- Cover of the German release

Single by Ohio Express

from the album Ohio Express
- B-side: "Zig Zag"
- Released: April 1968
- Genre: Bubblegum; garage rock;
- Length: 2:30
- Label: Buddah
- Songwriters: Arthur Resnick and Joey Levine
- Producers: Jerry Kasenetz; Jeffry Katz; Joey Levine; Arthur Resnick; Engineer: Bruce Staple

Ohio Express singles chronology
| "Try It" (1968) | "Yummy Yummy Yummy" (1968) | "Down at Lulu's" (1968) |

Official audio
- "Yummy Yummy Yummy" on YouTube

= Yummy Yummy Yummy =

"Yummy Yummy Yummy" is a song by Artie Resnick and Joey Levine, first recorded by Ohio Express in 1968. Their version reached No. 4 on the U.S. Pop Singles chart in June and No. 5 on the UK Singles Chart. It has since been covered by many artists. Ohio Express was a studio concoction and none of the "official" members appear on the record. Joey Levine sang lead vocals.

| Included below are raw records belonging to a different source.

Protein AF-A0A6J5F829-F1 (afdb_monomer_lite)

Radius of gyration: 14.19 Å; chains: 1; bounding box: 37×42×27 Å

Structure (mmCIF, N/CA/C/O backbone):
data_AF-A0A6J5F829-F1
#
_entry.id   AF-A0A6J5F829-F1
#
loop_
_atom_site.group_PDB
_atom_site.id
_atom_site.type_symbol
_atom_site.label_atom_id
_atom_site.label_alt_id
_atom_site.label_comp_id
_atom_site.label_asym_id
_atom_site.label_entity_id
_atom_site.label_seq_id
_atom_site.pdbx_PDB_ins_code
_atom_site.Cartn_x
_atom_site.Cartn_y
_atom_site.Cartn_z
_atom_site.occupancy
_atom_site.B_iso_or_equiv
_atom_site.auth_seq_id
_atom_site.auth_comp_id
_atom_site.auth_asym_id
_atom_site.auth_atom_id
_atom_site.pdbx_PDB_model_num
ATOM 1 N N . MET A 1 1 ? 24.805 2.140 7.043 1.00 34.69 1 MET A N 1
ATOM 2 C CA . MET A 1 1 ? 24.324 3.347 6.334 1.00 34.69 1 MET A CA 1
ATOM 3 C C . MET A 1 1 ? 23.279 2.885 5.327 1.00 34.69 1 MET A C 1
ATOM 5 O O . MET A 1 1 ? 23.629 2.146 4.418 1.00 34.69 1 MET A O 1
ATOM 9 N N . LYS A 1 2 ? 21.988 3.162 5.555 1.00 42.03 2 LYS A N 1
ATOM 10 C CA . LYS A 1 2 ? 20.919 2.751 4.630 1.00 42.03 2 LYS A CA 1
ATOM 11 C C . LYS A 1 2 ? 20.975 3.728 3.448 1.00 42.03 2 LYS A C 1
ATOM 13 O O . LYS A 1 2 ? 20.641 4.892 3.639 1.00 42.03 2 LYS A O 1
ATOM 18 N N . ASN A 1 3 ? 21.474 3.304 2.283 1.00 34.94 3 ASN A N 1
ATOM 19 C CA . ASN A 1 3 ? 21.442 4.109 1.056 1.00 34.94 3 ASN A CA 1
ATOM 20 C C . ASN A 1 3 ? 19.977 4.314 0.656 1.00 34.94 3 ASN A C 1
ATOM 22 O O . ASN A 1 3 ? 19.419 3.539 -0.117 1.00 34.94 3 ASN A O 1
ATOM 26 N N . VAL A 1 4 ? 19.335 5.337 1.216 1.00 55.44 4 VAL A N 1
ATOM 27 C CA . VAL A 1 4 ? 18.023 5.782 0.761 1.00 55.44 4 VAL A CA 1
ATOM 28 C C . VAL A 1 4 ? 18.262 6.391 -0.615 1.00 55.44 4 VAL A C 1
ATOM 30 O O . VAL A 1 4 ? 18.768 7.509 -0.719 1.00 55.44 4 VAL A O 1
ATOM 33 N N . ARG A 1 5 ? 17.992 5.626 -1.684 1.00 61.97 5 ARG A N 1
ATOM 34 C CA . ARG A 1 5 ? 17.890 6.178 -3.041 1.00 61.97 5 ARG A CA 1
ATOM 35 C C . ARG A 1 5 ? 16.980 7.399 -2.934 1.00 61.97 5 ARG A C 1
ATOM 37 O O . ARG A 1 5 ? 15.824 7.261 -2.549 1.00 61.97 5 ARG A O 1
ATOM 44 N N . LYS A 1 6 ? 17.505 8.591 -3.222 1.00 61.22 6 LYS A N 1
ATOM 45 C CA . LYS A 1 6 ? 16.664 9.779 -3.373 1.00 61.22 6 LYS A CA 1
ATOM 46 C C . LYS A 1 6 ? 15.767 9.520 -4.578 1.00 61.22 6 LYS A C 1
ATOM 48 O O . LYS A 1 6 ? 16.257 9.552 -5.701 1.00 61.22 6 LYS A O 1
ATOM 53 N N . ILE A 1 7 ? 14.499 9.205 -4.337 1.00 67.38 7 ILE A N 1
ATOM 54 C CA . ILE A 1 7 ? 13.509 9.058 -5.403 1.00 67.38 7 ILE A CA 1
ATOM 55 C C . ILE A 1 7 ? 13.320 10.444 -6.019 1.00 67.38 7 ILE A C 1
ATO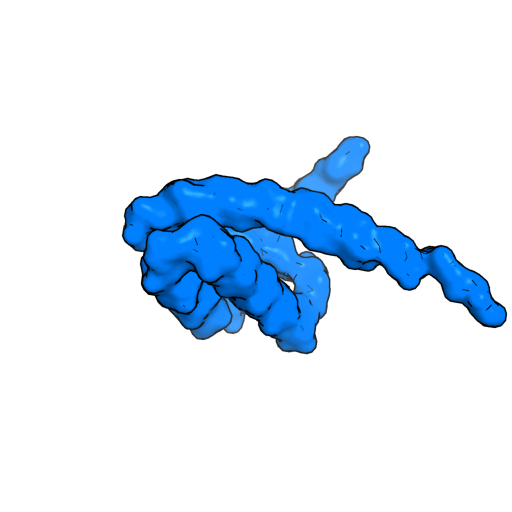M 57 O O . ILE A 1 7 ? 12.992 11.399 -5.309 1.00 67.38 7 ILE A O 1
ATOM 61 N N . SER A 1 8 ? 13.575 10.590 -7.319 1.00 79.25 8 SER A N 1
ATOM 62 C CA . SER A 1 8 ? 13.370 11.878 -7.977 1.00 79.25 8 SER A CA 1
ATOM 63 C C . SER A 1 8 ? 11.870 12.216 -8.052 1.00 79.25 8 SER A C 1
ATOM 65 O O . SER A 1 8 ? 11.033 11.318 -8.190 1.00 79.25 8 SER A O 1
ATOM 67 N N . PRO A 1 9 ? 11.483 13.506 -8.024 1.00 79.19 9 PRO A N 1
ATOM 68 C CA . PRO A 1 9 ? 10.079 13.910 -8.167 1.00 79.19 9 PRO A CA 1
ATOM 69 C C . PRO A 1 9 ? 9.417 13.399 -9.458 1.00 79.19 9 PRO A C 1
ATOM 71 O O . PRO A 1 9 ? 8.209 13.179 -9.504 1.00 79.19 9 PRO A O 1
ATOM 74 N N . SER A 1 10 ? 10.205 13.210 -10.519 1.00 82.94 10 SER A N 1
ATOM 75 C CA . SER A 1 10 ? 9.782 12.593 -11.779 1.00 82.94 10 SER A CA 1
ATOM 76 C C . SER A 1 10 ? 9.469 11.105 -11.627 1.00 82.94 10 SER A C 1
ATOM 78 O O . SER A 1 10 ? 8.401 10.677 -12.052 1.00 82.94 10 SER A O 1
ATOM 80 N N . GLU A 1 11 ? 10.347 10.329 -10.988 1.00 81.81 11 GLU A N 1
ATOM 81 C CA . GLU A 1 11 ? 10.115 8.898 -10.733 1.00 81.81 11 GLU A CA 1
ATOM 82 C C . GLU A 1 11 ? 8.900 8.683 -9.833 1.00 81.81 11 GLU A C 1
ATOM 84 O O . GLU A 1 11 ? 8.104 7.781 -10.081 1.00 81.81 11 GLU A O 1
ATOM 89 N N . ARG A 1 12 ? 8.707 9.554 -8.836 1.00 85.75 12 ARG A N 1
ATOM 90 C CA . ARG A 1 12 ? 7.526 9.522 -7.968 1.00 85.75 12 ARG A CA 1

Time magazine included it in its 2011 list of songs with silly lyrics. It ranked No. 2 in Dave Barry's Book of Bad Songs.

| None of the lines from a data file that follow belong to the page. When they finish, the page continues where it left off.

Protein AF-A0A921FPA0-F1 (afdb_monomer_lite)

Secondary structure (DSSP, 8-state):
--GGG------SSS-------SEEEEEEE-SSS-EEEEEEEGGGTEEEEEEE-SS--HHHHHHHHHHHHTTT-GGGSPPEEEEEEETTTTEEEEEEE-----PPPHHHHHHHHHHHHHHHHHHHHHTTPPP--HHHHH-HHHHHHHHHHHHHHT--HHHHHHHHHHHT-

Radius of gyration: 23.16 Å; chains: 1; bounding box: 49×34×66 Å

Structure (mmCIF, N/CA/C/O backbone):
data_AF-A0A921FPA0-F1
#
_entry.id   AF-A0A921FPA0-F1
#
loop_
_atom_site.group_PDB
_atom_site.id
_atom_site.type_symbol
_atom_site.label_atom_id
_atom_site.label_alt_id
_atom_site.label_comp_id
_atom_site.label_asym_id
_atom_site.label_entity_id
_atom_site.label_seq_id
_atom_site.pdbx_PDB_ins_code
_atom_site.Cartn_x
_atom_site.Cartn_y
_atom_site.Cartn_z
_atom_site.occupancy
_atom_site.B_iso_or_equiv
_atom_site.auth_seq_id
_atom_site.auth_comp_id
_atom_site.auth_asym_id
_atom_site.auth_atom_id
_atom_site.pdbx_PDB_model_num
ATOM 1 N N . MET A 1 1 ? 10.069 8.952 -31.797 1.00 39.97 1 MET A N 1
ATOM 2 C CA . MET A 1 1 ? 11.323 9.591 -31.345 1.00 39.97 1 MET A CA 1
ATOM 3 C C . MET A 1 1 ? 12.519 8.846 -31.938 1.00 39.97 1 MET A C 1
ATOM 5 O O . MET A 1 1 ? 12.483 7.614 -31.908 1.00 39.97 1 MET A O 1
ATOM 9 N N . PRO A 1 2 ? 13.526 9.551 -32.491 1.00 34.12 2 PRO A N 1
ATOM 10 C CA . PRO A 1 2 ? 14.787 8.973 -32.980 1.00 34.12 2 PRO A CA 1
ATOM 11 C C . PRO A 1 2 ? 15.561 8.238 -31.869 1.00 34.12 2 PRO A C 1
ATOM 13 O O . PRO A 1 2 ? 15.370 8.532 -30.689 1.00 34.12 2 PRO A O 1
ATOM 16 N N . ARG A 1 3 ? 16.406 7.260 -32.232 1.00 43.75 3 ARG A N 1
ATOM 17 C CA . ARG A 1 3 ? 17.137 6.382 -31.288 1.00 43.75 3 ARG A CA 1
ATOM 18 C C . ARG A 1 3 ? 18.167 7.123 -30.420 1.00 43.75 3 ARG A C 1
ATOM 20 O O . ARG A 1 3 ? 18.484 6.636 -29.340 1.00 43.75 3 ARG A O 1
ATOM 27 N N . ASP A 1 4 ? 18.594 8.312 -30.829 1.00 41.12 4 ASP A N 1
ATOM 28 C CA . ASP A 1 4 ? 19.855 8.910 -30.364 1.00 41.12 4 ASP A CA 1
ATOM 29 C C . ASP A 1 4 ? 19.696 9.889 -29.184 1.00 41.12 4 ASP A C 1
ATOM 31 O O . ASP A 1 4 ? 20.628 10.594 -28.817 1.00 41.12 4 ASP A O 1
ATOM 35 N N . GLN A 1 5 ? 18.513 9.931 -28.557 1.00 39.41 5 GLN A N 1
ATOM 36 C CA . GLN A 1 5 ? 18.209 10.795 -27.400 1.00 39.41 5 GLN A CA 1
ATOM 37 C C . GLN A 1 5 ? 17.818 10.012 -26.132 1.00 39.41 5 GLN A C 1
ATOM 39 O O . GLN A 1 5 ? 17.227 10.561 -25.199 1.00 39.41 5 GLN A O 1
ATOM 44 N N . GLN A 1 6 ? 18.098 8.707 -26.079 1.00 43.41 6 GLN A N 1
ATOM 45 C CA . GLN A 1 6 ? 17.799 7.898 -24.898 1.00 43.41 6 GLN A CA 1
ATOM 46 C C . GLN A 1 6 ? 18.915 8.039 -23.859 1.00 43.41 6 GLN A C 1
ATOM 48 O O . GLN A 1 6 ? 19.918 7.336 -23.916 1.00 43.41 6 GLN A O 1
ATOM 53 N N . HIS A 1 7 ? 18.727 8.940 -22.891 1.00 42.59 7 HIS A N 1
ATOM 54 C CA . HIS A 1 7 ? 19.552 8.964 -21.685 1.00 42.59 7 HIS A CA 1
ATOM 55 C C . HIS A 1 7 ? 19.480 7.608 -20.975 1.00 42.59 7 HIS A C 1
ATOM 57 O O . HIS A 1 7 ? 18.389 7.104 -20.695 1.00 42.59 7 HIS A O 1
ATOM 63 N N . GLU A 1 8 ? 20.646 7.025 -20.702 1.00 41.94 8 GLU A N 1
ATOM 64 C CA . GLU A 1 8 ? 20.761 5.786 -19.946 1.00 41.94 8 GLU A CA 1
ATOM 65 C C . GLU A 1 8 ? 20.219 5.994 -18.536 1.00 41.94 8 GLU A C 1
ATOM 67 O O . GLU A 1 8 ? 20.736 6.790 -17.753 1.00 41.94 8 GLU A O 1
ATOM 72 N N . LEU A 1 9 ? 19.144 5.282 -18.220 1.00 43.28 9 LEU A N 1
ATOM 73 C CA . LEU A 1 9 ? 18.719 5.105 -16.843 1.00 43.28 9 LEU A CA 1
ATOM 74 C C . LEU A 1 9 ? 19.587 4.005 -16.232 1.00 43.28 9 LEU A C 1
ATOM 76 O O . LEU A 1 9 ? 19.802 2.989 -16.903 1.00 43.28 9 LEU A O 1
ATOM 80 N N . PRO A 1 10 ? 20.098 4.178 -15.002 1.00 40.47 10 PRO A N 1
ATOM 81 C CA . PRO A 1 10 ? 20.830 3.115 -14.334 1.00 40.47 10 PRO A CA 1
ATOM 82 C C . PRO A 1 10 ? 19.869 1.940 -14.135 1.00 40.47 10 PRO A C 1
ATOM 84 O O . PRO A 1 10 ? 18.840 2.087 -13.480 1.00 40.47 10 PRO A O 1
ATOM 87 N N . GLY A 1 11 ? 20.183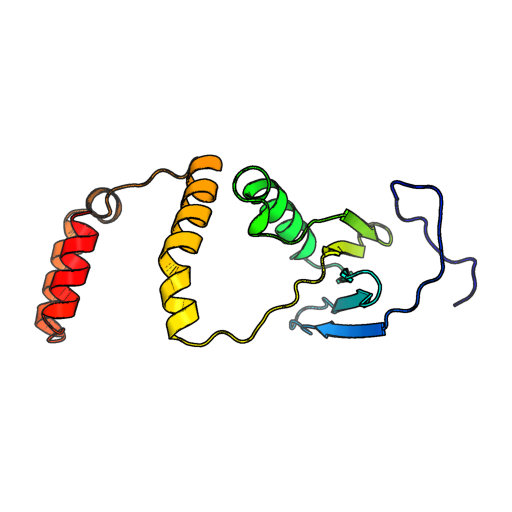 0.808 -14.762 1.00 42.22 11 GLY A N 1
ATOM 88 C CA . GLY A 1 11 ? 19.383 -0.408 -14.716 1.00 42.22 11 GLY A CA 1
ATOM 89 C C . GLY A 1 11 ? 20.240 -1.596 -14.305 1.00 42.22 11 GLY A C 1
ATOM 90 O O . GLY A 1 11 ? 21.338 -1.803 -14.831 1.00 42.22 11 GLY A O 1
ATOM 91 N N . HIS A 1 12 ? 19.722 -2.401 -13.383 1.00 42.25 12 HIS A N 1
ATOM 92 C CA . HIS A 1 12 ? 20.207 -3.754 -13.157 1.00 42.25 12 HIS A CA 1
ATOM 93 C C . HIS A 1 12 ? 19.822 -4.626 -14.368 1.00 42.25 12 HIS A C 1
ATOM 95 O O . HIS A 1 12 ? 18.720 -5.155 -14.442 1.00 42.25 12 HIS A O 1
ATOM 101 N N . GLY A 1 13 ? 20.735 -4.757 -15.341 1.00 47.12 13 GLY A N 1
ATOM 102 C CA . GLY A 1 13 ? 20.616 -5.682 -16.480 1.00 47.12 13 GLY A CA 1
ATOM 103 C C . GLY A 1 13 ? 20.849 -5.032 -17.850 1.00 47.12 13 GLY A C 1
ATOM 104 O O . GLY A 1 13 ? 20.302 -3.980 -18.164 1.00 47.12 13 GLY A O 1
ATOM 105 N N . LYS A 1 14 ? 21.671 -5.673 -18.696 1.00 52.09 14 LYS A N 1
ATOM 106 C CA . LYS A 1 14 ? 22.139 -5.145 -19.998 1.00 52.09 14 LYS A CA 1
ATOM 107 C C . LYS A 1 14 ? 21.146 -5.307 -21.165 1.00 52.09 14 LYS A C 1
ATOM 109 O O . LYS A 1 14 ? 21.490 -4.977 -22.297 1.00 52.09 14 LYS A O 1
ATOM 114 N N . THR A 1 15 ? 19.930 -5.796 -20.929 1.00 51.91 15 THR A N 1
ATOM 115 C CA . THR A 1 15 ? 18.973 -6.101 -22.006 1.00 51.91 15 THR A CA 1
ATOM 116 C C . THR A 1 15 ? 17.861 -5.062 -22.052 1.00 51.91 15 THR A C 1
ATOM 118 O O . THR A 1 15 ? 17.067 -4.948 -21.124 1.00 51.91 15 THR A O 1
ATOM 121 N N . ARG A 1 16 ? 17.779 -4.312 -23.157 1.00 58.94 16 ARG A N 1
ATOM 122 C CA . ARG A 1 16 ? 16.693 -3.359 -23.431 1.00 58.94 16 ARG A CA 1
ATOM 123 C C . ARG A 1 16 ? 15.815 -3.908 -24.554 1.00 58.94 16 ARG A C 1
ATOM 125 O O . ARG A 1 16 ? 16.314 -4.186 -25.640 1.00 58.94 16 ARG A O 1
ATOM 132 N N . ALA A 1 17 ? 14.512 -4.024 -24.316 1.00 56.69 17 ALA A N 1
ATOM 133 C CA . ALA A 1 17 ? 13.528 -4.382 -25.336 1.00 56.69 17 ALA A CA 1
ATOM 134 C C . ALA A 1 17 ? 12.486 -3.267 -25.472 1.00 56.69 17 ALA A C 1
ATOM 136 O O . ALA A 1 17 ? 12.090 -2.649 -24.484 1.00 56.69 17 ALA A O 1
ATOM 137 N N . ARG A 1 18 ? 12.031 -2.998 -26.701 1.00 66.88 18 ARG A N 1
ATOM 138 C CA . ARG A 1 18 ? 10.892 -2.100 -26.917 1.00 66.88 18 ARG A CA 1
ATOM 139 C C . ARG A 1 18 ? 9.621 -2.843 -26.536 1.00 66.88 18 ARG A C 1
ATOM 141 O O . ARG A 1 18 ? 9.302 -3.858 -27.144 1.00 66.88 18 ARG A O 1
ATOM 148 N N . VAL A 1 19 ? 8.902 -2.306 -25.564 1.00 67.94 19 VAL A N 1
ATOM 149 C CA . VAL A 1 19 ? 7.593 -2.803 -25.145 1.00 67.94 19 VAL A CA 1
ATOM 150 C C . VAL A 1 19 ? 6.547 -1.725 -25.391 1.00 67.94 19 VAL A C 1
ATOM 152 O O . VAL A 1 19 ? 6.845 -0.530 -25.347 1.00 67.94 19 VAL A O 1
ATOM 155 N N . ARG A 1 20 ? 5.322 -2.152 -25.685 1.00 77.69 20 ARG A N 1
ATOM 156 C CA . ARG A 1 20 ? 4.152 -1.281 -25.755 1.00 77.69 20 ARG A CA 1
ATOM 157 C C . ARG A 1 20 ? 3.277 -1.618 -24.559 1.00 77.69 20 ARG A C 1
ATOM 159 O O . ARG A 1 20 ? 2.970 -2.787 -24.372 1.00 77.69 20 ARG A O 1
ATOM 166 N N . ALA A 1 21 ? 2.901 -0.607 -23.786 1.00 73.88 21 ALA A N 1
ATOM 167 C CA . ALA A 1 21 ? 1.907 -0.779 -22.740 1.00 73.88 21 ALA A CA 1
ATOM 168 C C . ALA A 1 21 ? 0.537 -1.053 -23.371 1.00 73.88 21 ALA A C 1
ATOM 170 O O . ALA A 1 21 ? 0.140 -0.374 -24.325 1.00 73.88 21 ALA A O 1
ATOM 171 N N . GLU A 1 22 ? -0.175 -2.032 -22.831 1.00 82.56 22 GLU A N 1
ATOM 172 C CA . GLU A 1 22 ? -1.535 -2.385 -23.221 1.00 82.56 22 GLU A CA 1
ATOM 173 C C . GLU A 1 22 ? -2.506 -1.267 -22.837 1.00 82.56 22 GLU A C 1
ATOM 175 O O . GLU A 1 22 ? -3.441 -0.970 -23.579 1.00 82.56 22 GLU A O 1
ATOM 180 N N . SER A 1 23 ? -2.248 -0.590 -21.717 1.00 79.31 23 SER A N 1
ATOM 181 C CA . SER A 1 23 ? -2.976 0.610 -21.322 1.00 79.31 23 SER A CA 1
ATOM 182 C C . SER A 1 23 ? -2.078 1.609 -20.598 1.00 79.31 23 SER A C 1
ATOM 184 O O . SER A 1 23 ? -1.081 1.262 -19.958 1.00 79.31 23 SER A O 1
ATOM 186 N N . ILE A 1 24 ? -2.431 2.888 -20.719 1.00 76.50 24 ILE A N 1
ATOM 187 C CA . ILE A 1 24 ? -1.784 3.984 -20.001 1.00 76.50 24 ILE A CA 1
ATOM 188 C C . ILE A 1 24 ? -2.881 4.757 -19.287 1.00 76.50 24 ILE A C 1
ATOM 190 O O . ILE A 1 24 ? -3.770 5.323 -19.918 1.00 76.50 24 ILE A O 1
ATOM 194 N N . LEU A 1 25 ? -2.793 4.790 -17.965 1.00 78.94 25 LEU A N 1
ATOM 195 C CA . LEU A 1 25 ? -3.576 5.676 -17.130 1.00 78.94 25 LEU A CA 1
ATOM 196 C C . LEU A 1 25 ? -2.769 6.948 -16.879 1.00 78.94 25 LEU A C 1
ATOM 198 O O . LEU A 1 25 ? -1.671 6.915 -16.317 1.00 78.94 25 LEU A O 1
ATOM 202 N N . ILE A 1 26 ? -3.341 8.078 -17.270 1.00 74.44 26 ILE A N 1
ATOM 203 C CA . ILE A 1 26 ? -2.857 9.397 -16.873 1.00 74.44 26 ILE A CA 1
ATOM 204 C C . ILE A 1 26 ? -3.635 9.757 -15.610 1.00 74.44 26 ILE A C 1
ATOM 206 O O . ILE A 1 26 ? -4.846 9.960 -15.657 1.00 74.44 26 ILE A O 1
ATOM 210 N N . GLY A 1 27 ? -2.960 9.722 -14.463 1.00 63.53 27 GLY A N 1
ATOM 211 C CA . GLY A 1 27 ? -3.581 9.937 -13.160 1.00 63.53 27 GLY A CA 1
ATOM 212 C C . GLY A 1 27 ? -3.160 11.274 -12.567 1.00 63.53 27 GLY A C 1
ATOM 213 O O . GLY A 1 27 ? -2.017 11.676 -12.731 1.00 63.53 27 GLY A O 1
ATOM 214 N N . LYS A 1 28 ? -4.070 11.917 -11.825 1.00 56.97 28 LYS A N 1
ATOM 215 C CA . LYS A 1 28 ? -3.836 13.133 -11.028 1.00 56.97 28 LYS A CA 1
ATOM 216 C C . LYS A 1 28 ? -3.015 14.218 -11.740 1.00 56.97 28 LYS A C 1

The single's flip-side, titled "Zig-Zag", is an instrumental version of the 1910 Fruitgum Company's "(Poor Old) Mr. Jensen" played in reverse.

==Later uses==

"Yummy Yummy Yummy" has been used in the films Super Size Me, Cloudy with a Chance of Meatballs 2, and Fear and Loathing in Las Vegas.

In television, the song has been used on The Simpsons in the episodes "Itchy & Scratchy: The Movie" and "The Heartbroke Kid"; in the Monty Python's Flying Circus episode "How Not to Be Seen" (credited to the fictional band "Jackie Charlton and the Tonettes"); in the Futurama episode "Saturday Morning Fun Pit"; and a short musical segment of Timon and Pumbaa, where it is sung by the titular characters with modified lyrics.

The Beatles borrowed the introduction of the Ohio Express single for their 1968 White Album opener "Back in the U.S.S.R." New wave band The Cars would borrow the opening guitar chords for their 1978 hit "Just What I Needed". Pop rock band Fountains of Wayne would then in turn borrow the riff for their 2003 hit "Stacy's Mom", with their opening riff being based on "Just What I Needed".

==Chart performance==

===Weekly charts===

| Chart (1968–1969) | Peak position |
|---|---|
| Australia (Go-Set) | 6 |
| Austrian Singles Chart | 5 |
| Canadian RPM Top Singles | 1 |
| Dutch Top 40 | 27 |
| Irish Singles Chart | 5 |
| New Zealand (Listener) | 1 |
| South Africa (Springbok) | 6 |
| Swiss Singles Chart | 8 |
| UK Singles Chart | 5 |
| US Billboard Pop Singles | 4 |
| US Cash Box Top 100 | 4 |

===Year-end charts===

| Chart (1968) | Rank |
|---|---|
| Canada | 10 |
| South Africa | 20 |
| US Billboard Hot 100 | 38 |
| US Cash Box | 11 |

==Cover versions==

- Labelmates The 1910 Fruitgum Company recorded their own vocals over the same backing track for their album 1, 2, 3 Red Light.
- Pinky and Perky - On their album Pinky and Perky's Hit Parade in 1968.
- Giorgio Moroder - as single A-side in 1968 (as Giorgio).
- Baccara recorded a Euro Pop version in the 1970s.
- Julie London - for her album Yummy, Yummy, Yummy in 1968.
- The Residents - for their album The Third Reich 'n Roll in 1975.
- L7 included it on their album Fast & Frightening in 2016.